Please give the count of lines below with the string "backbone" in them, and no other words.

──────── RECORDS SHOWN ────────

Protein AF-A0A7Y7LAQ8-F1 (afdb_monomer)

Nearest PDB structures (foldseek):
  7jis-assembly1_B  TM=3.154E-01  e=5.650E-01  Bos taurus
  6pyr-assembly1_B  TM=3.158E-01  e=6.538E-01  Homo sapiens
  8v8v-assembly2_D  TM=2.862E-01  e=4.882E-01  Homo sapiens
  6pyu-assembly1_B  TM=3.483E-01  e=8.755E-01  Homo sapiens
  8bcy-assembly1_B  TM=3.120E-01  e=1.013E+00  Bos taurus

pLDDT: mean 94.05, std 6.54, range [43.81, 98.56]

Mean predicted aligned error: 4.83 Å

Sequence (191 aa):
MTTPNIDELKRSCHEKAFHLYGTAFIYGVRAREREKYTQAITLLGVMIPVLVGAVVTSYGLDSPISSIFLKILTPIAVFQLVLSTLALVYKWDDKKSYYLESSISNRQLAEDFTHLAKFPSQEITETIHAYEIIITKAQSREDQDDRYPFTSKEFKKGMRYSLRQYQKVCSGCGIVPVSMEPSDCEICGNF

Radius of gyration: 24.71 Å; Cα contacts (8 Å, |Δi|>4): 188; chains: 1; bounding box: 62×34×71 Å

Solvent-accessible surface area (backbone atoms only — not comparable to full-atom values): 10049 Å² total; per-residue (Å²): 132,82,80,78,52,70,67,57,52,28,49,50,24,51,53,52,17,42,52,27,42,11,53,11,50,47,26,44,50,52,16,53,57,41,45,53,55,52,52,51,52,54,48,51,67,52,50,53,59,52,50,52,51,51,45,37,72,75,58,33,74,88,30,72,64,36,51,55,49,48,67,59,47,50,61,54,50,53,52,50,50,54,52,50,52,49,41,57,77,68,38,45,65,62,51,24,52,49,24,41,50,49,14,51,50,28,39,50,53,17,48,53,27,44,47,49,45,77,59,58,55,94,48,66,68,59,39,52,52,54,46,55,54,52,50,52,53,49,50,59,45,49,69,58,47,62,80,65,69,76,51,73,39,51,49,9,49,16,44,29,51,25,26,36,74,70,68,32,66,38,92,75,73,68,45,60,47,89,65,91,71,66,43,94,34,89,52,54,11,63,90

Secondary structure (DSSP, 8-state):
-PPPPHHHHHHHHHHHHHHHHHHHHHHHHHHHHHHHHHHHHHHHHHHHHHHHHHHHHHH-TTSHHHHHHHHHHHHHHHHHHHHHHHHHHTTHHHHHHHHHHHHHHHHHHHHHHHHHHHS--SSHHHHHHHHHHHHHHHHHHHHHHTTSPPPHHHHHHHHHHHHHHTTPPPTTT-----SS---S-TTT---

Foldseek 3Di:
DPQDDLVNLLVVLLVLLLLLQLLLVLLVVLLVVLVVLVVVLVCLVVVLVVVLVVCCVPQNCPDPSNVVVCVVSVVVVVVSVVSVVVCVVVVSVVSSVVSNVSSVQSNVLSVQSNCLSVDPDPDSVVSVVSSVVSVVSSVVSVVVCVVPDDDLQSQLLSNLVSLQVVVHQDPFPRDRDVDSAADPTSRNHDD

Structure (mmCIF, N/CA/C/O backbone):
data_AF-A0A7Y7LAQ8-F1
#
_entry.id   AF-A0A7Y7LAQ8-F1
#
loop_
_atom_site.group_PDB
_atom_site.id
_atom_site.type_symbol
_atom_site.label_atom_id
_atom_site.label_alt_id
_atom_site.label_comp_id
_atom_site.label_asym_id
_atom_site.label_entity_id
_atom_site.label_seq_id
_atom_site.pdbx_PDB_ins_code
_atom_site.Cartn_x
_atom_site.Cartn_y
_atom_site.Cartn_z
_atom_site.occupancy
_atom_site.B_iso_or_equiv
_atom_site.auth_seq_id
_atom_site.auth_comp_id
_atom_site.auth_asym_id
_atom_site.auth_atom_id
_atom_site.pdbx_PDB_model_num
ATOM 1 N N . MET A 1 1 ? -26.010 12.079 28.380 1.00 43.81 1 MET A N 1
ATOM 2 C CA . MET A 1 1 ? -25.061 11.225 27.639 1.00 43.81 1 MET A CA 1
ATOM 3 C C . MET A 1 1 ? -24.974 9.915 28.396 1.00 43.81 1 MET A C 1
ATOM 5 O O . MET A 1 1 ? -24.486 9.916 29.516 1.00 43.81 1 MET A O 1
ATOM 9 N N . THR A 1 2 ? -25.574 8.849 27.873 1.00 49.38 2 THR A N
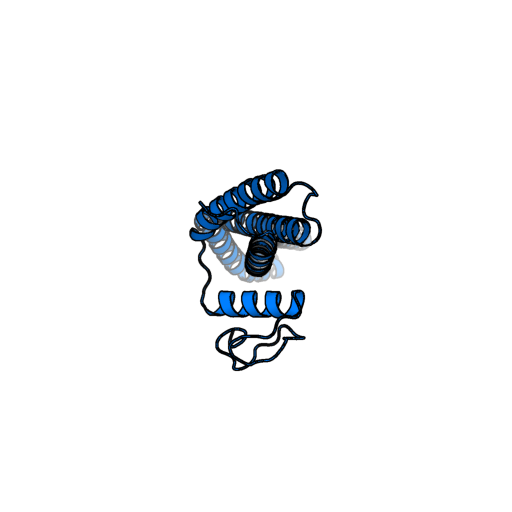 1
ATOM 10 C CA . THR A 1 2 ? -25.407 7.495 28.419 1.00 49.38 2 THR A CA 1
ATOM 11 C C . THR A 1 2 ? -23.941 7.112 28.281 1.00 49.38 2 THR A C 1
ATOM 13 O O . THR A 1 2 ? -23.380 7.248 27.196 1.00 49.38 2 THR A O 1
ATOM 16 N N . THR A 1 3 ? -23.305 6.701 29.376 1.00 58.38 3 THR A N 1
ATOM 17 C CA . THR A 1 3 ? -21.946 6.159 29.346 1.00 58.38 3 THR A CA 1
ATOM 18 C C . THR A 1 3 ? -21.905 5.002 28.342 1.00 58.38 3 THR A C 1
ATOM 20 O O . THR A 1 3 ? -22.758 4.114 28.429 1.00 58.38 3 THR A O 1
ATOM 23 N N . PRO A 1 4 ? -20.990 5.018 27.356 1.00 65.44 4 PRO A N 1
ATOM 24 C CA . PRO A 1 4 ? -20.914 3.943 26.378 1.00 65.44 4 PRO A CA 1
ATOM 25 C C . PRO A 1 4 ? -20.650 2.623 27.103 1.00 65.44 4 PRO A C 1
ATOM 27 O O . PRO A 1 4 ? -19.793 2.543 27.986 1.00 65.44 4 PRO A O 1
ATOM 30 N N . ASN A 1 5 ? -21.418 1.592 26.751 1.00 83.12 5 ASN A N 1
ATOM 31 C CA . ASN A 1 5 ? -21.204 0.249 27.273 1.00 83.12 5 ASN A CA 1
ATOM 32 C C . ASN A 1 5 ? -19.835 -0.251 26.774 1.00 83.12 5 ASN A C 1
ATOM 34 O O . ASN A 1 5 ? -19.503 -0.092 25.598 1.00 83.12 5 ASN A O 1
ATOM 38 N N . ILE A 1 6 ? -19.043 -0.875 27.649 1.00 86.50 6 ILE A N 1
ATOM 39 C CA . ILE A 1 6 ? -17.736 -1.444 27.298 1.00 86.50 6 ILE A CA 1
ATOM 40 C C . ILE A 1 6 ? -17.826 -2.416 26.110 1.00 86.50 6 ILE A C 1
ATOM 42 O O . ILE A 1 6 ? -16.910 -2.481 25.292 1.00 86.50 6 ILE A O 1
ATOM 46 N N . ASP A 1 7 ? -18.950 -3.120 25.963 1.00 89.94 7 ASP A N 1
ATOM 47 C CA . ASP A 1 7 ? -19.186 -4.033 24.843 1.00 89.94 7 ASP A CA 1
ATOM 48 C C . ASP A 1 7 ? -19.389 -3.294 23.514 1.00 89.94 7 ASP A C 1
ATOM 50 O O . ASP A 1 7 ? -18.925 -3.745 22.464 1.00 89.94 7 ASP A O 1
ATOM 54 N N . GLU A 1 8 ? -20.028 -2.123 23.547 1.00 91.50 8 GLU A N 1
ATOM 55 C CA . GLU A 1 8 ? -20.187 -1.270 22.369 1.00 91.50 8 GLU A CA 1
ATOM 56 C C . GLU A 1 8 ? -18.840 -0.690 21.928 1.00 91.50 8 GLU A C 1
ATOM 58 O O . GLU A 1 8 ? -18.522 -0.694 20.735 1.00 91.50 8 GLU A O 1
ATOM 63 N N . LEU A 1 9 ? -18.012 -0.283 22.895 1.00 92.56 9 LEU A N 1
ATOM 64 C CA . LEU A 1 9 ? -16.656 0.192 22.641 1.00 92.56 9 LEU A CA 1
ATOM 65 C C . LEU A 1 9 ? -15.799 -0.902 21.994 1.00 92.56 9 LEU A C 1
ATOM 67 O O . LEU A 1 9 ? -15.166 -0.670 20.965 1.00 92.56 9 LEU A O 1
ATOM 71 N N . LYS A 1 10 ? -15.841 -2.126 22.536 1.00 94.06 10 LYS A N 1
ATOM 72 C CA . LYS A 1 10 ? -15.152 -3.292 21.962 1.00 94.06 10 LYS A CA 1
ATOM 73 C C . LYS A 1 10 ? -15.604 -3.579 20.535 1.00 94.06 10 LYS A C 1
ATOM 75 O O . LYS A 1 10 ? -14.760 -3.809 19.667 1.00 94.06 10 LYS A O 1
ATOM 80 N N . ARG A 1 11 ? -16.916 -3.551 20.271 1.00 94.81 11 ARG A N 1
ATOM 81 C CA . ARG A 1 11 ? -17.459 -3.741 18.918 1.00 94.81 11 ARG A CA 1
ATOM 82 C C . ARG A 1 11 ? -16.916 -2.683 17.958 1.00 94.81 11 ARG A C 1
ATOM 84 O O . ARG A 1 11 ? -16.397 -3.051 16.906 1.00 94.81 11 ARG A O 1
ATOM 91 N N . SER A 1 12 ? -16.960 -1.409 18.350 1.00 95.69 12 SER A N 1
ATOM 92 C CA . SER A 1 12 ? -16.429 -0.307 17.541 1.00 95.69 12 SER A CA 1
ATOM 93 C C . SER A 1 12 ? -14.934 -0.481 17.246 1.00 95.69 12 SER A C 1
ATOM 95 O O . SER A 1 12 ? -14.510 -0.385 16.094 1.00 95.69 12 SER A O 1
ATOM 97 N N . CYS A 1 13 ? -14.129 -0.840 18.253 1.00 96.81 13 CYS A N 1
ATOM 98 C CA . CYS A 1 13 ? -12.709 -1.143 18.067 1.00 96.81 13 CYS A CA 1
ATOM 99 C C . CYS A 1 13 ? -12.491 -2.277 17.054 1.00 96.81 13 CYS A C 1
ATOM 101 O O . CYS A 1 13 ? -11.660 -2.155 16.156 1.00 96.81 13 CYS A O 1
ATOM 103 N N . HIS A 1 14 ? -13.249 -3.372 17.151 1.00 96.50 14 HIS A N 1
ATOM 104 C CA . HIS A 1 14 ? -13.143 -4.488 16.209 1.00 96.50 14 HIS A CA 1
ATOM 105 C C . HIS A 1 14 ? -13.551 -4.120 14.778 1.00 96.50 14 HIS A C 1
ATOM 107 O O . HIS A 1 14 ? -12.980 -4.656 13.825 1.00 96.50 14 HIS A O 1
ATOM 113 N N . GLU A 1 15 ? -14.539 -3.246 14.606 1.00 96.62 15 GLU A N 1
ATOM 114 C CA . GLU A 1 15 ? -14.945 -2.732 13.295 1.00 96.62 15 GLU A CA 1
ATOM 115 C C . GLU A 1 15 ? -13.862 -1.825 12.705 1.00 96.62 15 GLU A C 1
ATOM 117 O O . GLU A 1 15 ? -13.418 -2.047 11.577 1.00 96.62 15 GLU A O 1
ATOM 122 N N . LYS A 1 16 ? -13.350 -0.868 13.487 1.00 97.88 16 LYS A N 1
ATOM 123 C CA . LYS A 1 16 ? -12.265 0.023 13.053 1.00 97.88 16 LYS A CA 1
ATOM 124 C C . LYS A 1 16 ? -11.001 -0.754 12.702 1.00 97.88 16 LYS A C 1
ATOM 126 O O . LYS A 1 16 ? -10.461 -0.566 11.613 1.00 97.88 16 LYS A O 1
ATOM 131 N N . ALA A 1 17 ? -10.585 -1.693 13.551 1.00 98.12 17 ALA A N 1
ATOM 132 C CA . ALA A 1 17 ? -9.439 -2.558 13.289 1.00 98.12 17 ALA A CA 1
ATOM 133 C C . ALA A 1 17 ? -9.592 -3.353 11.983 1.00 98.12 17 ALA A C 1
ATOM 135 O O . ALA A 1 17 ? -8.644 -3.480 11.208 1.00 98.12 17 ALA A O 1
ATOM 136 N N . PHE A 1 18 ? -10.794 -3.865 11.713 1.00 98.00 18 PHE A N 1
ATOM 137 C CA . PHE A 1 18 ? -11.090 -4.617 10.499 1.00 98.00 18 PHE A CA 1
ATOM 138 C C . PHE A 1 18 ? -10.928 -3.769 9.229 1.00 98.00 18 PHE A C 1
ATOM 140 O O . PHE A 1 18 ? -10.289 -4.216 8.271 1.00 98.00 18 PHE A O 1
ATOM 147 N N . HIS A 1 19 ? -11.466 -2.547 9.220 1.00 97.38 19 HIS A N 1
ATOM 148 C CA . HIS A 1 19 ? -11.356 -1.645 8.072 1.00 97.38 19 HIS A CA 1
ATOM 149 C C . HIS A 1 19 ? -9.919 -1.163 7.857 1.00 97.38 19 HIS A C 1
ATOM 151 O O . HIS A 1 19 ? -9.385 -1.316 6.757 1.00 97.38 19 HIS A O 1
ATOM 157 N N . LEU A 1 20 ? -9.259 -0.688 8.916 1.00 98.38 20 LEU A N 1
ATOM 158 C CA . LEU A 1 20 ? -7.876 -0.202 8.867 1.00 98.38 20 LEU A CA 1
ATOM 159 C C . LEU A 1 20 ? -6.902 -1.278 8.374 1.00 98.38 20 LEU A C 1
ATOM 161 O O . LEU A 1 20 ? -5.994 -0.994 7.596 1.00 98.38 20 LEU A O 1
ATOM 165 N N . TYR A 1 21 ? -7.117 -2.540 8.749 1.00 98.19 21 TYR A N 1
ATOM 166 C CA . TYR A 1 21 ? -6.282 -3.645 8.280 1.00 98.19 21 TYR A CA 1
ATOM 167 C C . TYR A 1 21 ? -6.378 -3.870 6.761 1.00 98.19 21 TYR A C 1
ATOM 169 O O . TYR A 1 21 ? -5.377 -4.180 6.106 1.00 98.19 21 TYR A O 1
ATOM 177 N N . GLY A 1 22 ? -7.572 -3.685 6.194 1.00 97.81 22 GLY A N 1
ATOM 178 C CA . GLY A 1 22 ? -7.818 -3.784 4.756 1.00 97.81 22 GLY A CA 1
ATOM 179 C C . GLY A 1 22 ? -7.203 -2.604 4.010 1.00 97.81 22 GLY A C 1
ATOM 180 O O . GLY A 1 22 ? -6.512 -2.800 3.009 1.00 97.81 22 GLY A O 1
ATOM 181 N N . THR A 1 23 ? -7.371 -1.395 4.549 1.00 98.25 23 THR A N 1
ATOM 182 C CA . THR A 1 23 ? -6.737 -0.163 4.055 1.00 98.25 23 THR A CA 1
ATOM 183 C C . THR A 1 23 ? -5.216 -0.293 4.023 1.00 98.25 23 THR A C 1
ATOM 185 O O . THR A 1 23 ? -4.597 -0.067 2.981 1.00 98.25 23 THR A O 1
ATOM 188 N N . ALA A 1 24 ? -4.617 -0.767 5.121 1.00 98.50 24 ALA A N 1
ATOM 189 C CA . ALA A 1 24 ? -3.184 -1.024 5.214 1.00 98.50 24 ALA A CA 1
ATOM 190 C C . ALA A 1 24 ? -2.699 -1.954 4.095 1.00 98.50 24 ALA A C 1
ATOM 192 O O . ALA A 1 24 ? -1.698 -1.688 3.436 1.00 98.50 24 ALA A O 1
ATOM 193 N N . PHE A 1 25 ? -3.430 -3.040 3.837 1.00 98.38 25 PHE A N 1
ATOM 194 C CA . PHE A 1 25 ? -3.073 -3.986 2.785 1.00 98.38 25 PHE A CA 1
ATOM 195 C C . PHE A 1 25 ? -3.073 -3.359 1.387 1.00 98.38 25 PHE A C 1
ATOM 197 O O . PHE A 1 25 ? -2.140 -3.597 0.617 1.00 98.38 25 PHE A O 1
ATOM 204 N N . ILE A 1 26 ? -4.088 -2.560 1.051 1.00 98.44 26 ILE A N 1
ATOM 205 C CA . ILE A 1 26 ? -4.191 -1.929 -0.270 1.00 98.44 26 ILE A CA 1
ATOM 206 C C . ILE A 1 26 ? -3.063 -0.929 -0.494 1.00 98.44 26 ILE A C 1
ATOM 208 O O . ILE A 1 26 ? -2.392 -0.993 -1.528 1.00 98.44 26 ILE A O 1
ATOM 212 N N . TYR A 1 27 ? -2.777 -0.072 0.484 1.00 98.38 27 TYR A N 1
ATOM 213 C CA . TYR A 1 27 ? -1.632 0.826 0.385 1.00 98.38 27 TYR A CA 1
ATOM 214 C C . TYR A 1 27 ? -0.301 0.068 0.297 1.00 98.38 27 TYR A C 1
ATOM 216 O O . TYR A 1 27 ? 0.545 0.425 -0.521 1.00 98.38 27 TYR A O 1
ATOM 224 N N . GLY A 1 28 ? -0.144 -1.052 1.009 1.00 98.12 28 GLY A N 1
ATOM 225 C CA . GLY A 1 28 ? 1.033 -1.917 0.877 1.00 98.12 28 GLY A CA 1
ATOM 226 C C . GLY A 1 28 ? 1.165 -2.585 -0.502 1.00 98.12 28 GLY A C 1
ATOM 227 O O . GLY A 1 28 ? 2.274 -2.823 -0.988 1.00 98.12 28 GLY A O 1
ATOM 228 N N . VAL A 1 29 ? 0.056 -2.894 -1.183 1.00 97.25 29 VAL A N 1
ATOM 229 C CA . VAL A 1 29 ? 0.078 -3.33
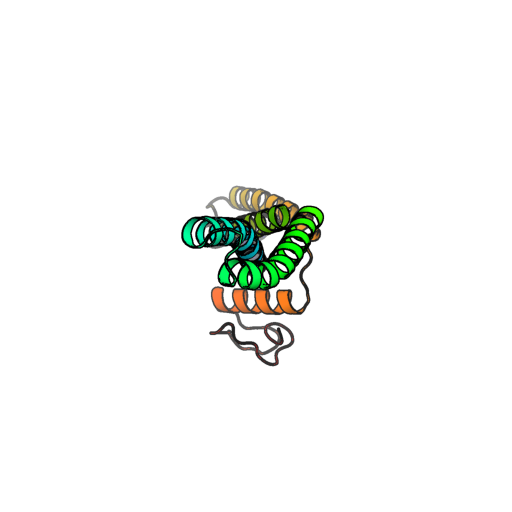8 -2.590 1.00 97.25 29 VAL A CA 1
ATOM 230 C C . VAL A 1 29 ? 0.523 -2.193 -3.502 1.00 97.25 29 VAL A C 1
ATOM 232 O O . VAL A 1 29 ? 1.466 -2.380 -4.270 1.00 97.25 29 VAL A O 1
ATOM 235 N N . ARG A 1 30 ? -0.074 -1.002 -3.364 1.00 97.38 30 ARG A N 1
ATOM 236 C CA . ARG A 1 30 ? 0.289 0.185 -4.156 1.00 97.38 30 ARG A CA 1
ATOM 237 C C . ARG A 1 30 ? 1.760 0.568 -3.991 1.00 97.38 30 ARG A C 1
ATOM 239 O O . ARG A 1 30 ? 2.427 0.866 -4.980 1.00 97.38 30 ARG A O 1
ATOM 246 N N . ALA A 1 31 ? 2.282 0.525 -2.765 1.00 97.38 31 ALA A N 1
ATOM 247 C CA . ALA A 1 31 ? 3.686 0.807 -2.476 1.00 97.38 31 ALA A CA 1
ATOM 248 C C . ALA A 1 31 ? 4.618 -0.148 -3.240 1.00 97.38 31 ALA A C 1
ATOM 250 O O . ALA A 1 31 ? 5.509 0.312 -3.952 1.00 97.38 31 ALA A O 1
ATOM 251 N N . ARG A 1 32 ? 4.358 -1.463 -3.180 1.00 96.12 32 ARG A N 1
ATOM 252 C CA . ARG A 1 32 ? 5.157 -2.487 -3.881 1.00 96.12 32 ARG A CA 1
ATOM 253 C C . ARG A 1 32 ? 5.081 -2.375 -5.399 1.00 96.12 32 ARG A C 1
ATOM 255 O O . ARG A 1 32 ? 6.068 -2.618 -6.086 1.00 96.12 32 ARG A O 1
ATOM 262 N N . GLU A 1 33 ? 3.919 -2.033 -5.947 1.00 93.81 33 GLU A N 1
ATOM 263 C CA . GLU A 1 33 ? 3.787 -1.800 -7.388 1.00 93.81 33 GLU A CA 1
ATOM 264 C C . GLU A 1 33 ? 4.637 -0.606 -7.828 1.00 93.81 33 GLU A C 1
ATOM 266 O O . GLU A 1 33 ? 5.393 -0.714 -8.791 1.00 93.81 33 GLU A O 1
ATOM 271 N N . ARG A 1 34 ? 4.579 0.510 -7.090 1.00 92.75 34 ARG A N 1
ATOM 272 C CA . ARG A 1 34 ? 5.400 1.696 -7.377 1.00 92.75 34 ARG A CA 1
ATOM 273 C C . ARG A 1 34 ? 6.889 1.438 -7.193 1.00 92.75 34 ARG A C 1
ATOM 275 O O . ARG A 1 34 ? 7.673 1.881 -8.025 1.00 92.75 34 ARG A O 1
ATOM 282 N N . GLU A 1 35 ? 7.267 0.679 -6.172 1.00 93.62 35 GLU A N 1
ATOM 283 C CA . GLU A 1 35 ? 8.648 0.268 -5.939 1.00 93.62 35 GLU A CA 1
ATOM 284 C C . GLU A 1 35 ? 9.241 -0.468 -7.147 1.00 93.62 35 GLU A C 1
ATOM 286 O O . GLU A 1 35 ? 10.321 -0.095 -7.603 1.00 93.62 35 GLU A O 1
ATOM 291 N N . LYS A 1 36 ? 8.515 -1.435 -7.727 1.00 92.31 36 LYS A N 1
ATOM 292 C CA . LYS A 1 36 ? 8.972 -2.176 -8.917 1.00 92.31 36 LYS A CA 1
ATOM 293 C C . LYS A 1 36 ? 9.269 -1.254 -10.098 1.00 92.31 36 LYS A C 1
ATOM 295 O O . LYS A 1 36 ? 10.293 -1.415 -10.758 1.00 92.31 36 LYS A O 1
ATOM 300 N N . TYR A 1 37 ? 8.391 -0.285 -10.365 1.00 89.69 37 TYR A N 1
ATOM 301 C CA . TYR A 1 37 ? 8.590 0.657 -11.467 1.00 89.69 37 TYR A CA 1
ATOM 302 C C . TYR A 1 37 ? 9.797 1.565 -11.228 1.00 89.69 37 TYR A C 1
ATOM 304 O O . TYR A 1 37 ? 10.619 1.735 -12.127 1.00 89.69 37 TYR A O 1
ATOM 312 N N . THR A 1 38 ? 9.937 2.112 -10.018 1.00 90.19 38 THR A N 1
ATOM 313 C CA . THR A 1 38 ? 11.073 2.975 -9.679 1.00 90.19 38 THR A CA 1
ATOM 314 C C . THR A 1 38 ? 12.392 2.202 -9.738 1.00 90.19 38 THR A C 1
ATOM 316 O O . THR A 1 38 ? 13.337 2.677 -10.361 1.00 90.19 38 THR A O 1
ATOM 319 N N . GLN A 1 39 ? 12.448 0.981 -9.193 1.00 92.25 39 GLN A N 1
ATOM 320 C CA . GLN A 1 39 ? 13.633 0.118 -9.271 1.00 92.25 39 GLN A CA 1
ATOM 321 C C . GLN A 1 39 ? 14.016 -0.208 -10.719 1.00 92.25 39 GLN A C 1
ATOM 323 O O . GLN A 1 39 ? 15.195 -0.143 -11.062 1.00 92.25 39 GLN A O 1
ATOM 328 N N . ALA A 1 40 ? 13.041 -0.505 -11.585 1.00 91.31 40 ALA A N 1
ATOM 329 C CA . ALA A 1 40 ? 13.300 -0.767 -13.000 1.00 91.31 40 ALA A CA 1
ATOM 330 C C . ALA A 1 40 ? 13.892 0.460 -13.716 1.00 91.31 40 ALA A C 1
ATOM 332 O O . ALA A 1 40 ? 14.863 0.326 -14.459 1.00 91.31 40 ALA A O 1
ATOM 333 N N . ILE A 1 41 ? 13.355 1.659 -13.464 1.00 91.25 41 ILE A N 1
ATOM 334 C CA . ILE A 1 41 ? 13.871 2.906 -14.050 1.00 91.25 41 ILE A CA 1
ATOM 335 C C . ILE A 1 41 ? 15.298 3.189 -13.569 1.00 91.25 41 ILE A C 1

────────

» OUTPUT FOR THIS TASK
2